[Start of section]

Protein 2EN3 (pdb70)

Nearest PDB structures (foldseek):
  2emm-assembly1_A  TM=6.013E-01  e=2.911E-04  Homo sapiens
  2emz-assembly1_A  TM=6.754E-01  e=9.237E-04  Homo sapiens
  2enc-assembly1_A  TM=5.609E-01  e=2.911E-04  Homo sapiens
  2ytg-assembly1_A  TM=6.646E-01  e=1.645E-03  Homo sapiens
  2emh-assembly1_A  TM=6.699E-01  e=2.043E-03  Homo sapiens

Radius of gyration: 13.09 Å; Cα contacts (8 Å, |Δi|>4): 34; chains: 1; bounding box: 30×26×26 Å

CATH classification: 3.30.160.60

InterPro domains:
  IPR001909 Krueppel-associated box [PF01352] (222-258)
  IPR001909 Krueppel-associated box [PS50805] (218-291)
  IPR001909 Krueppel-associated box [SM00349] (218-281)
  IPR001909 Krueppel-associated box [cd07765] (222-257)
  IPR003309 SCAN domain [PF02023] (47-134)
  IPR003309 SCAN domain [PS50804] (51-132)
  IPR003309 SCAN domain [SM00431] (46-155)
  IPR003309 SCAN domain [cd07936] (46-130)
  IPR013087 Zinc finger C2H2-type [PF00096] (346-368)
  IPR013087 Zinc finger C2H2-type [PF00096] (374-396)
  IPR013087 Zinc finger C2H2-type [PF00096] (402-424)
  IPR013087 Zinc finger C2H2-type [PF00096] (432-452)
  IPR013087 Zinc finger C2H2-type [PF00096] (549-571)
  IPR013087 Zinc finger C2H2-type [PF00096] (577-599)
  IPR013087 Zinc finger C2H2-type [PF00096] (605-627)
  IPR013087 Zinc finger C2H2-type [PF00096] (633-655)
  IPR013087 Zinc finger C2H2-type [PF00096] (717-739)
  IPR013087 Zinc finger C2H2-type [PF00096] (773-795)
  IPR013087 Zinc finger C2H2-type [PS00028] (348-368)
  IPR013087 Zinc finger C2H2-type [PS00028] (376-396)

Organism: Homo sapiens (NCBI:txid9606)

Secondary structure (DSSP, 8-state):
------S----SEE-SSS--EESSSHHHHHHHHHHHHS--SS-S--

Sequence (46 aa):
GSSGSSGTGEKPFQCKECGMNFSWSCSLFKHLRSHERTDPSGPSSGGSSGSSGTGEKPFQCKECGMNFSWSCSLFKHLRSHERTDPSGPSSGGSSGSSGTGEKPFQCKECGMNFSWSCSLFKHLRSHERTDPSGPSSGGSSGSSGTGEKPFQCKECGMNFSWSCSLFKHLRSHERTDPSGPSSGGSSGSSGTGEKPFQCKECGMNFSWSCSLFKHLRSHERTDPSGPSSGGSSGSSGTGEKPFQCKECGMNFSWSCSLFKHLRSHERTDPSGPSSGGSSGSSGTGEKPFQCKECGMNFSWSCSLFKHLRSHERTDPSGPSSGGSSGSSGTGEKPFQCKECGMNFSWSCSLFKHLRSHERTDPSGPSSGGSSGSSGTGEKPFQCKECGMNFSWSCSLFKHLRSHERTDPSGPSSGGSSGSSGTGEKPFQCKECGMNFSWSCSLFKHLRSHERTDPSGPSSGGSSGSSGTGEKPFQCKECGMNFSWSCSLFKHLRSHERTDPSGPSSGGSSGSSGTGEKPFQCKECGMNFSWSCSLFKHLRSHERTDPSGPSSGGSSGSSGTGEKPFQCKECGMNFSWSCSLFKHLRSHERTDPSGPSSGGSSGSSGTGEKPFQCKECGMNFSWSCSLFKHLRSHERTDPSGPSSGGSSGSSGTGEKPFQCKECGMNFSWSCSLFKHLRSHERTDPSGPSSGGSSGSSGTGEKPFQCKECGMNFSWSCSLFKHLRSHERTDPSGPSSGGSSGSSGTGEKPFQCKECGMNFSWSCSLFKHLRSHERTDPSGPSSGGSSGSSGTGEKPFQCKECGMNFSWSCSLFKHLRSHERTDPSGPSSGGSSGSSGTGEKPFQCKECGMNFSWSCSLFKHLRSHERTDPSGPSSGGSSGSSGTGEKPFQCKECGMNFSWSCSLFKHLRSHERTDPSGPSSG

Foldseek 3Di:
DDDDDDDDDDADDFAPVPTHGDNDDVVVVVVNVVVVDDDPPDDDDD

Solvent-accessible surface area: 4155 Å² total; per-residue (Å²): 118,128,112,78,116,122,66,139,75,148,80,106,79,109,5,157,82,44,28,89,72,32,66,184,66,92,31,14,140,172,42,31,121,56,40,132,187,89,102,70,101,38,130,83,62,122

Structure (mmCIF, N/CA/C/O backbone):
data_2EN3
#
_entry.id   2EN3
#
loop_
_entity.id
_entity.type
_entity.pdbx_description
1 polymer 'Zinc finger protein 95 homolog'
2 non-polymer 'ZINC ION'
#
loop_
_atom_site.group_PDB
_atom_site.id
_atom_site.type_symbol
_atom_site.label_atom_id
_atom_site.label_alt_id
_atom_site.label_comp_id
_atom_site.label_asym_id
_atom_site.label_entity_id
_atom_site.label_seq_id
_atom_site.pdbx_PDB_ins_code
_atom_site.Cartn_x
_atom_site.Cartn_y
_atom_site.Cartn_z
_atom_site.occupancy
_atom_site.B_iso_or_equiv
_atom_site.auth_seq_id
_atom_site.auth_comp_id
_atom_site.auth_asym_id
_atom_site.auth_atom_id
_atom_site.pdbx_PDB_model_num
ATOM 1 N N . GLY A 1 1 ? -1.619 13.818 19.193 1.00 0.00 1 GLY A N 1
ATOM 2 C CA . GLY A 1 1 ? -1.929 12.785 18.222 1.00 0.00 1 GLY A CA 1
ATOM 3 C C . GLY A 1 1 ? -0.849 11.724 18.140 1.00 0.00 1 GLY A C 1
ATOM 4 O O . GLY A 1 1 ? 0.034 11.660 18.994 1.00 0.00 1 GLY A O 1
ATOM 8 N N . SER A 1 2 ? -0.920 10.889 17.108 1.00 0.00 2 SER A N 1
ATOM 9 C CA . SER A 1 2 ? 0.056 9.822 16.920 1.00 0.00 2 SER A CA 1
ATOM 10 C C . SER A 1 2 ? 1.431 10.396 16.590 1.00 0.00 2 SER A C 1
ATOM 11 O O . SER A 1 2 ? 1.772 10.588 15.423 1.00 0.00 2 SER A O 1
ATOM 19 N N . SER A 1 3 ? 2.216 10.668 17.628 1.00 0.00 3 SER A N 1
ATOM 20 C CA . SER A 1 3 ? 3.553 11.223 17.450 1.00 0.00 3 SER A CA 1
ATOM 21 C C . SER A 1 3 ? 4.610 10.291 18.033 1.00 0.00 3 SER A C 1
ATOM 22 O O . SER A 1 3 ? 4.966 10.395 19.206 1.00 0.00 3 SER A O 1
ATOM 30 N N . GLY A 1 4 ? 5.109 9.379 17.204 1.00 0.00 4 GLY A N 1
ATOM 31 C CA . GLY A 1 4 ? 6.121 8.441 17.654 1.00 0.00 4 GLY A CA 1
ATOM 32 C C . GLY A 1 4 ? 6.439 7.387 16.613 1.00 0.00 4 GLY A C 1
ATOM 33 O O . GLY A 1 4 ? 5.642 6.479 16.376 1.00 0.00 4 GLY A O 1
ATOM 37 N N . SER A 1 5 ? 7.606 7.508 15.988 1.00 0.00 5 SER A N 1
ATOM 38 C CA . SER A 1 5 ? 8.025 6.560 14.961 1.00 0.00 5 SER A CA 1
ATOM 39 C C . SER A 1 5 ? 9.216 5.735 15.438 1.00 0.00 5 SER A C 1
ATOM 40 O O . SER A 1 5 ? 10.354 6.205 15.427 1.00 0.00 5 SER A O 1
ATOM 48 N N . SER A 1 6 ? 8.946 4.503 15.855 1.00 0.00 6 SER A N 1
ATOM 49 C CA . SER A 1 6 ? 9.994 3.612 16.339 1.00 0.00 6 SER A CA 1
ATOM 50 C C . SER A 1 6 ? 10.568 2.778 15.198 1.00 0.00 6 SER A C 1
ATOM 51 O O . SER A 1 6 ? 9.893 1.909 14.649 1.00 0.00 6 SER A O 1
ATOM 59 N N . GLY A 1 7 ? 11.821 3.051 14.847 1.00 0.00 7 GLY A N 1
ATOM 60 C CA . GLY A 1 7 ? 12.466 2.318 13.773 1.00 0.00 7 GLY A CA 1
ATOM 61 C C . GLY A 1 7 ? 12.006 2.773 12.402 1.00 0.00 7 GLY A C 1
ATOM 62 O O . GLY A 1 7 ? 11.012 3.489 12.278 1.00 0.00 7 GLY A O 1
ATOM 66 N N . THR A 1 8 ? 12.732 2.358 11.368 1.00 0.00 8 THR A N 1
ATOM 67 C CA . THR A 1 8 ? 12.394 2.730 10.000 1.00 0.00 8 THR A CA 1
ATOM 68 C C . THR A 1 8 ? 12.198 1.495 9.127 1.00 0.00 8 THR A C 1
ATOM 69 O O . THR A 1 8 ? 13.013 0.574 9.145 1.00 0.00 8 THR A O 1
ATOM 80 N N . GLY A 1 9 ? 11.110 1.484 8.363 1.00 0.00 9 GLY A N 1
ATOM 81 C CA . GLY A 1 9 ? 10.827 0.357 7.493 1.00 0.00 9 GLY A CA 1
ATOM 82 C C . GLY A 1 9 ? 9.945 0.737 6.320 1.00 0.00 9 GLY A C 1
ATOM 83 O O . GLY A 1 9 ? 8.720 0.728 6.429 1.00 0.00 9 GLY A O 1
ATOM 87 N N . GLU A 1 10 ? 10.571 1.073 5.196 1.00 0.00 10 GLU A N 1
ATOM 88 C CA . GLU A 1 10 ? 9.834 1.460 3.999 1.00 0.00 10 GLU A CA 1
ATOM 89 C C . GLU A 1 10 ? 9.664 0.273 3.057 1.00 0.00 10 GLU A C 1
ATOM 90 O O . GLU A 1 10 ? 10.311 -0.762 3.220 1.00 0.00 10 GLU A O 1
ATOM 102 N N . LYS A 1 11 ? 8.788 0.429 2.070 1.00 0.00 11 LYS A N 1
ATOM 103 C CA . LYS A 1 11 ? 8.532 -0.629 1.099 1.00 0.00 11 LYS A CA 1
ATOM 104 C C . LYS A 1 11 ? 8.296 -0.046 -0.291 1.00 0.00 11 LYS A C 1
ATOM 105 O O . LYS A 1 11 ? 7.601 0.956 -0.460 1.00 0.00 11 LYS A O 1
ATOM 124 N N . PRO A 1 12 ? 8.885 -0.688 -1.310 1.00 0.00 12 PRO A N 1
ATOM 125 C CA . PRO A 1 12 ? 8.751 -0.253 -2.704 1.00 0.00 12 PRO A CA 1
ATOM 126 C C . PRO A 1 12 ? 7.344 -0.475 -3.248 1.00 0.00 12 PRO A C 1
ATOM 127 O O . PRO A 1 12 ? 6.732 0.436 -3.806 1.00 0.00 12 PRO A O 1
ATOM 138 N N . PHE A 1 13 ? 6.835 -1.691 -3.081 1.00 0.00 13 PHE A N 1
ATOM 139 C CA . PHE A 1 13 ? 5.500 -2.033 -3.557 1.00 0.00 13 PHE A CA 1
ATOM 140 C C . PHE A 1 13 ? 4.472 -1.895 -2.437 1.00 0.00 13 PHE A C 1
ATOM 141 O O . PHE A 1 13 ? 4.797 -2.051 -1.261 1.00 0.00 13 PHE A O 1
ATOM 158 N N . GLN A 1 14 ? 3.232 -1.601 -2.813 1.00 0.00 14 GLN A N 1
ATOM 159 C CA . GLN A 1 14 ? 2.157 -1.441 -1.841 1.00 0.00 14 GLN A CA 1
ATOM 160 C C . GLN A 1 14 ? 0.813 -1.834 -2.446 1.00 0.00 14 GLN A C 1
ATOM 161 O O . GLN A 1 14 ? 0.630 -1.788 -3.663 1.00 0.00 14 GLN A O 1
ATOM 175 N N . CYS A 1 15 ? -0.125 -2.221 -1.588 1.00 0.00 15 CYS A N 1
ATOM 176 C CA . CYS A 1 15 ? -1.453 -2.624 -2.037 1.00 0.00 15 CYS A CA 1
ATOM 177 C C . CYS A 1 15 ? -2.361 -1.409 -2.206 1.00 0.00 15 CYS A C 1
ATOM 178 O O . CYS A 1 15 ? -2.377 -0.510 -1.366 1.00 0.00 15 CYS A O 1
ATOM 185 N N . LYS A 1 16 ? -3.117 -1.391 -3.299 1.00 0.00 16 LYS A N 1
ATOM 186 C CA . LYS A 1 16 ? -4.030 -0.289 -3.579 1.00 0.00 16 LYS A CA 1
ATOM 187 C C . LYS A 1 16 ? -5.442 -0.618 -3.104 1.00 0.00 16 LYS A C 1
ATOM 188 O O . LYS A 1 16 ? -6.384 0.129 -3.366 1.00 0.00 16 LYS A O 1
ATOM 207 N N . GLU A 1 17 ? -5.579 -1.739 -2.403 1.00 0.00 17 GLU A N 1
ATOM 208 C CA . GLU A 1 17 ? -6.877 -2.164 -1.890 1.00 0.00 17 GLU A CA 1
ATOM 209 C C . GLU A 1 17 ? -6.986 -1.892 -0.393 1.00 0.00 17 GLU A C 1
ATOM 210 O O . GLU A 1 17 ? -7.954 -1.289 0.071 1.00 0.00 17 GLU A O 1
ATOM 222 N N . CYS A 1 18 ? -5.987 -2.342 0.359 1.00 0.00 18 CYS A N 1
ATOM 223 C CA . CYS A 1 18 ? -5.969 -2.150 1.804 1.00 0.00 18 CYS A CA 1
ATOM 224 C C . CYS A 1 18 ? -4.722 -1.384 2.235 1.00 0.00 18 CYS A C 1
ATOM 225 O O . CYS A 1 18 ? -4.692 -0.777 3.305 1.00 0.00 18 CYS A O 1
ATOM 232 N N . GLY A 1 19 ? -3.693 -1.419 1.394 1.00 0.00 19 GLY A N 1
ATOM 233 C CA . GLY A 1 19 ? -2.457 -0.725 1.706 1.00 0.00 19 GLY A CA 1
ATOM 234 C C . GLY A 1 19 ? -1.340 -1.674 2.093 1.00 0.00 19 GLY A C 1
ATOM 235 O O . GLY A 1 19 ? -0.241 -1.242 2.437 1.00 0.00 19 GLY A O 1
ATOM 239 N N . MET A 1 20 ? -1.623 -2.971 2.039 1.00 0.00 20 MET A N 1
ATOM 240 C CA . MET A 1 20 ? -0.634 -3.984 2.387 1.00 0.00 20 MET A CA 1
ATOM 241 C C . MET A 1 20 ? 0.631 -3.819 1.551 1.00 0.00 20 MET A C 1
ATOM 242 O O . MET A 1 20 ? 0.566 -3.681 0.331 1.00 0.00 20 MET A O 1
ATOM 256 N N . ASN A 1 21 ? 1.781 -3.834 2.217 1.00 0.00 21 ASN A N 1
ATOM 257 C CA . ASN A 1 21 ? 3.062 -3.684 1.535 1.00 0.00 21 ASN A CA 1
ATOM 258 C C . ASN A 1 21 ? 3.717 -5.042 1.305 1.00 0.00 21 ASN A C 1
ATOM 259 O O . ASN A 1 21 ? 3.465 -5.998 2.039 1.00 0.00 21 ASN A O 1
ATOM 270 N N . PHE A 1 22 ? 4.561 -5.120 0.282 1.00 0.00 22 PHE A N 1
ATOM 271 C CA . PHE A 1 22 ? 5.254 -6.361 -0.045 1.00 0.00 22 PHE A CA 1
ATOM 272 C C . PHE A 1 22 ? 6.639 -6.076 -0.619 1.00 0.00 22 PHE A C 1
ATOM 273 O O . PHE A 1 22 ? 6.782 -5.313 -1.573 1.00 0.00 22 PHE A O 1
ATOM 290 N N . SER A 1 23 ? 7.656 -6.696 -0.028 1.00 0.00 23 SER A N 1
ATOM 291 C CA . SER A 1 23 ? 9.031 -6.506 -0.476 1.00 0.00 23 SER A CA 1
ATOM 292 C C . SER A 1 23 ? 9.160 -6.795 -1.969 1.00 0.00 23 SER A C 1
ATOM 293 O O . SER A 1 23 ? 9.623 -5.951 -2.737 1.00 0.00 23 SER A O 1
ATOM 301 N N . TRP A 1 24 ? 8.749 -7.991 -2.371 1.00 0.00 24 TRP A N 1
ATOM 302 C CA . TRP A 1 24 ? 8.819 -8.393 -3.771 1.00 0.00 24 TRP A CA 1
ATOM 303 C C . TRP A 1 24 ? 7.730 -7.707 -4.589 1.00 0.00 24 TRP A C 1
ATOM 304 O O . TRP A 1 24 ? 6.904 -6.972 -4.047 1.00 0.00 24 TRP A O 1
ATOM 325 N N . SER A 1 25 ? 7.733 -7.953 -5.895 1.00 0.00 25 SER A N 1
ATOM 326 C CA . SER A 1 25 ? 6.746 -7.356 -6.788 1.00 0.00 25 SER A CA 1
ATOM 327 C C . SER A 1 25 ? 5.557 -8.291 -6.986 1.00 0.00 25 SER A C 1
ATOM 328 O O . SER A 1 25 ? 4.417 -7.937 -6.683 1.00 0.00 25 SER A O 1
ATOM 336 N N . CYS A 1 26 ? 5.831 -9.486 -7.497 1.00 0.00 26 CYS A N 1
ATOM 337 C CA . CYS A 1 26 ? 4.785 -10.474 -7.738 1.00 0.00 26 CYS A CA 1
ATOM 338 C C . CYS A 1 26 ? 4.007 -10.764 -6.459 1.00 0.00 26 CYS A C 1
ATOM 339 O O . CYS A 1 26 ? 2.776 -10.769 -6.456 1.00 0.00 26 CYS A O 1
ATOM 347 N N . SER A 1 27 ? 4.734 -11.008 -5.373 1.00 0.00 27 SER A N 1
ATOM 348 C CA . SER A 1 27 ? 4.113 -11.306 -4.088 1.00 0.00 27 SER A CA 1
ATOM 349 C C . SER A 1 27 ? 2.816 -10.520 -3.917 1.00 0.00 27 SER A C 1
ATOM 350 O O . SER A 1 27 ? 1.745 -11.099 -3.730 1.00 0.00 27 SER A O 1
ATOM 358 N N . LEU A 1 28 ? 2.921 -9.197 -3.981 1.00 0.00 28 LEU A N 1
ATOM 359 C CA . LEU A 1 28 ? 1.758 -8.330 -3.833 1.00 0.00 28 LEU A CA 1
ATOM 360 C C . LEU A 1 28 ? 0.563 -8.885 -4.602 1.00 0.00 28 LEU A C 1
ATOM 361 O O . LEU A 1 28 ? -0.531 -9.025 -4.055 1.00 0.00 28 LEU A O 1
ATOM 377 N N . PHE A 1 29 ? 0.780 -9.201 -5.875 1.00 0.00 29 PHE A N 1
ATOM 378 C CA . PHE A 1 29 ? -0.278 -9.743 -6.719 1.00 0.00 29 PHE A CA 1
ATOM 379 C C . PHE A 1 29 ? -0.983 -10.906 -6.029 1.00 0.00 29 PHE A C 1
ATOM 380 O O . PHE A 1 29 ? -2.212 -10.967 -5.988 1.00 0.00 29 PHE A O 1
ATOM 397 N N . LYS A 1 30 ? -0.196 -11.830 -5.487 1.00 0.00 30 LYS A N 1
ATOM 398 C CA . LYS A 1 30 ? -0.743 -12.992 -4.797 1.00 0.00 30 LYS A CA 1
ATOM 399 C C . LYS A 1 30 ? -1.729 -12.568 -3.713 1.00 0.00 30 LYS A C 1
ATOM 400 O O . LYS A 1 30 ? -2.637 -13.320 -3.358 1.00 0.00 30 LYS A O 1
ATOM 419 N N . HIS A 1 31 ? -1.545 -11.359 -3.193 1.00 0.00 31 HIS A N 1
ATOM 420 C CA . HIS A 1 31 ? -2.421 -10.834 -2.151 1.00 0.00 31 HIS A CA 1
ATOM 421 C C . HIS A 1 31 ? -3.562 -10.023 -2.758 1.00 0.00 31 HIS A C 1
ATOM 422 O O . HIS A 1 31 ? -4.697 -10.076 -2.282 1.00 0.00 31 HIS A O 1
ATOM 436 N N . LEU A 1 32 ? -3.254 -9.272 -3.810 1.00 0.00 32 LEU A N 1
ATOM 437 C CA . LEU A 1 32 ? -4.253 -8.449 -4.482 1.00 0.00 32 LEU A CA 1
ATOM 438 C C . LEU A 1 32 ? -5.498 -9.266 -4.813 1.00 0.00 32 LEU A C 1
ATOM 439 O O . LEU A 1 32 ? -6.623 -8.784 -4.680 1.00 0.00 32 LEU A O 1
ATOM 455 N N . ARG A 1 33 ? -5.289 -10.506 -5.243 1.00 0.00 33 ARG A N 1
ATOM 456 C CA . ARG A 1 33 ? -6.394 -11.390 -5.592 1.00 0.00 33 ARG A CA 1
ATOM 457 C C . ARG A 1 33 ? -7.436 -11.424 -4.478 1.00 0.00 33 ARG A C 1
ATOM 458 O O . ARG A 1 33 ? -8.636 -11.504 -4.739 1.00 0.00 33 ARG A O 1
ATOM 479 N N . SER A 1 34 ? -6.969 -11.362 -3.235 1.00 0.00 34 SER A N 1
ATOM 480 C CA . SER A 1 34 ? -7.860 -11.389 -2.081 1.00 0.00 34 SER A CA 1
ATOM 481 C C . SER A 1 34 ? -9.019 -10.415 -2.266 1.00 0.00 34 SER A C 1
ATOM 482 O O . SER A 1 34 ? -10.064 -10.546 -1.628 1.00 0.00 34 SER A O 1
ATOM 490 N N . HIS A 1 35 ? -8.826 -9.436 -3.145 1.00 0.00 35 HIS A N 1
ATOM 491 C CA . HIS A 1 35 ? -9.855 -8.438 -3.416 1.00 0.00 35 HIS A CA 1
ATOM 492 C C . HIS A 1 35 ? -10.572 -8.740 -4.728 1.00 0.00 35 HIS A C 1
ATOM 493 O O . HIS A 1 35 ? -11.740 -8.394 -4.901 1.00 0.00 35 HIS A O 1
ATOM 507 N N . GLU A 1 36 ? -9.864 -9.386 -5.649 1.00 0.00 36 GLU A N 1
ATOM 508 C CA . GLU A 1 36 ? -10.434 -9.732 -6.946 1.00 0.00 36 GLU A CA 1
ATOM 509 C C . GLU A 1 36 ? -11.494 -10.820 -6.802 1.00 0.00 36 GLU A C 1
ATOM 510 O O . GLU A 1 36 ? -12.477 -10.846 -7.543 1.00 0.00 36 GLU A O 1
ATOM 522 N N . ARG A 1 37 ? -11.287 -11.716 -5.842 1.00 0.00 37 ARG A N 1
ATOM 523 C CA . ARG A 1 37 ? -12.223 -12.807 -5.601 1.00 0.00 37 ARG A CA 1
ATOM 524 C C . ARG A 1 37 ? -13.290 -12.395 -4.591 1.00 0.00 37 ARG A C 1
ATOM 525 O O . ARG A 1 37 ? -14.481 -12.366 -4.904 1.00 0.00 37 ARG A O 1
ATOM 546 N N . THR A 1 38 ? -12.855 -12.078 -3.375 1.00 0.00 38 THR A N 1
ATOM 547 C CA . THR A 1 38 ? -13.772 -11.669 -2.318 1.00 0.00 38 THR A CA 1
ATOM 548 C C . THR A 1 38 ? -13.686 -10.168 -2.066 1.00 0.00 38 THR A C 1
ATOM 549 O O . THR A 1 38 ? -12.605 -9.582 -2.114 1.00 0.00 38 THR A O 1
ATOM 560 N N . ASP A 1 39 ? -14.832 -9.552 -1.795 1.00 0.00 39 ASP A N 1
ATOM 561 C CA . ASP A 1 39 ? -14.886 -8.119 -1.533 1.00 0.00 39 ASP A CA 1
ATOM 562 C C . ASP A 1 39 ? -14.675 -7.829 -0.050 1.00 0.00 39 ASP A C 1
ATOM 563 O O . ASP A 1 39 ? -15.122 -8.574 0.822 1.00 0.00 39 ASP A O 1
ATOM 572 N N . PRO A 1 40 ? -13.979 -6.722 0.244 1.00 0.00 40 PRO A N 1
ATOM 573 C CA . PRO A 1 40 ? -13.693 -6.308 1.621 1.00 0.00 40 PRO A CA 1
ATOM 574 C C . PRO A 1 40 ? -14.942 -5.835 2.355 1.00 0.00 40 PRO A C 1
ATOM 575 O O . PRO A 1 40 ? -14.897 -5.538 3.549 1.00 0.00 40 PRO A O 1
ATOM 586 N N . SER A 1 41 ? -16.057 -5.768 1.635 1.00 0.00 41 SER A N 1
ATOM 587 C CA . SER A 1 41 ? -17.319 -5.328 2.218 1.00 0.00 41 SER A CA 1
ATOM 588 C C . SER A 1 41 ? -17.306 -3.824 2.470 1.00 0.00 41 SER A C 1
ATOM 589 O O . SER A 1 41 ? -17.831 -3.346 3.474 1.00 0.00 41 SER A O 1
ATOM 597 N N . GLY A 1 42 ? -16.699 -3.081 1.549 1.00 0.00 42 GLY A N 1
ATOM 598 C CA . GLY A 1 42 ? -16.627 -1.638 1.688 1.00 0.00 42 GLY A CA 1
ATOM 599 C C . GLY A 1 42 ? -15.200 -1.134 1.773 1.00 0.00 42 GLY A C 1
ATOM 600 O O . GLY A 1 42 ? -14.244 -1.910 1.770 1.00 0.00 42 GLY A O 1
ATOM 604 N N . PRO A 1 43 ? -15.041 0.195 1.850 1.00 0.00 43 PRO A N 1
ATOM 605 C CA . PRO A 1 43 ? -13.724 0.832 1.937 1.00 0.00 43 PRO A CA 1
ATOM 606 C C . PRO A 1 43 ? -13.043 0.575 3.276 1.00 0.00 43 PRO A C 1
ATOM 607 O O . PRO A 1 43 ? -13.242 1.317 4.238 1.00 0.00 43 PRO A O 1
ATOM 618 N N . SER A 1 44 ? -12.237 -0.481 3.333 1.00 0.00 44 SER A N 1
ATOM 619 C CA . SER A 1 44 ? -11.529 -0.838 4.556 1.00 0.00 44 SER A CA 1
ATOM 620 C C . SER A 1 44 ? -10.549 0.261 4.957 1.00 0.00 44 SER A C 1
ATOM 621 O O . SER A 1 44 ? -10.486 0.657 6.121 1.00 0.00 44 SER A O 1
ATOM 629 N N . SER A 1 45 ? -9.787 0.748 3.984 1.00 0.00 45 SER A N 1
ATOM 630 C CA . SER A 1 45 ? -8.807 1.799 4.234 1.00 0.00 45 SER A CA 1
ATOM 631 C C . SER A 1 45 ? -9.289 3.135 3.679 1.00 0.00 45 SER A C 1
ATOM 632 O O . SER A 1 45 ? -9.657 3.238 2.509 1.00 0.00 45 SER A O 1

[End of section]

BRIEF: Using the material above, transcribe exactly the lines from the line with "ATOM 548 C C" to the line with "ATOM 588 C C"; both count, and nothing else goes in.

RESULT:
ATOM 548 C C . THR A 1 38 ? -13.686 -10.168 -2.066 1.00 0.00 38 THR A C 1
ATOM 549 O O . THR A 1 38 ? -12.605 -9.582 -2.114 1.00 0.00 38 THR A O 1
ATOM 560 N N . ASP A 1 39 ? -14.832 -9.552 -1.795 1.00 0.00 39 ASP A N 1
ATOM 561 C CA . ASP A 1 39 ? -14.886 -8.119 -1.533 1.00 0.00 39 ASP A CA 1
ATOM 562 C C . ASP A 1 39 ? -14.675 -7.829 -0.050 1.00 0.00 39 ASP A C 1
ATOM 563 O O . ASP A 1 39 ? -15.122 -8.574 0.822 1.00 0.00 39 ASP A O 1
ATOM 572 N N . PRO A 1 40 ? -13.979 -6.722 0.244 1.00 0.00 40 PRO A N 1
ATOM 573 C CA . PRO A 1 40 ? -13.693 -6.308 1.621 1.00 0.00 40 PRO A CA 1
ATOM 574 C C . PRO A 1 40 ? -14.942 -5.835 2.355 1.00 0.00 40 PRO A C 1
ATOM 575 O O . PRO A 1 40 ? -14.897 -5.538 3.549 1.00 0.00 40 PRO A O 1
ATOM 586 N N . SER A 1 41 ? -16.057 -5.768 1.635 1.00 0.00 41 SER A N 1
ATOM 587 C CA . SER A 1 41 ? -17.319 -5.328 2.218 1.00 0.00 41 SER A CA 1
ATOM 588 C C . SER A 1 41 ? -17.306 -3.824 2.470 1.00 0.00 41 SER A C 1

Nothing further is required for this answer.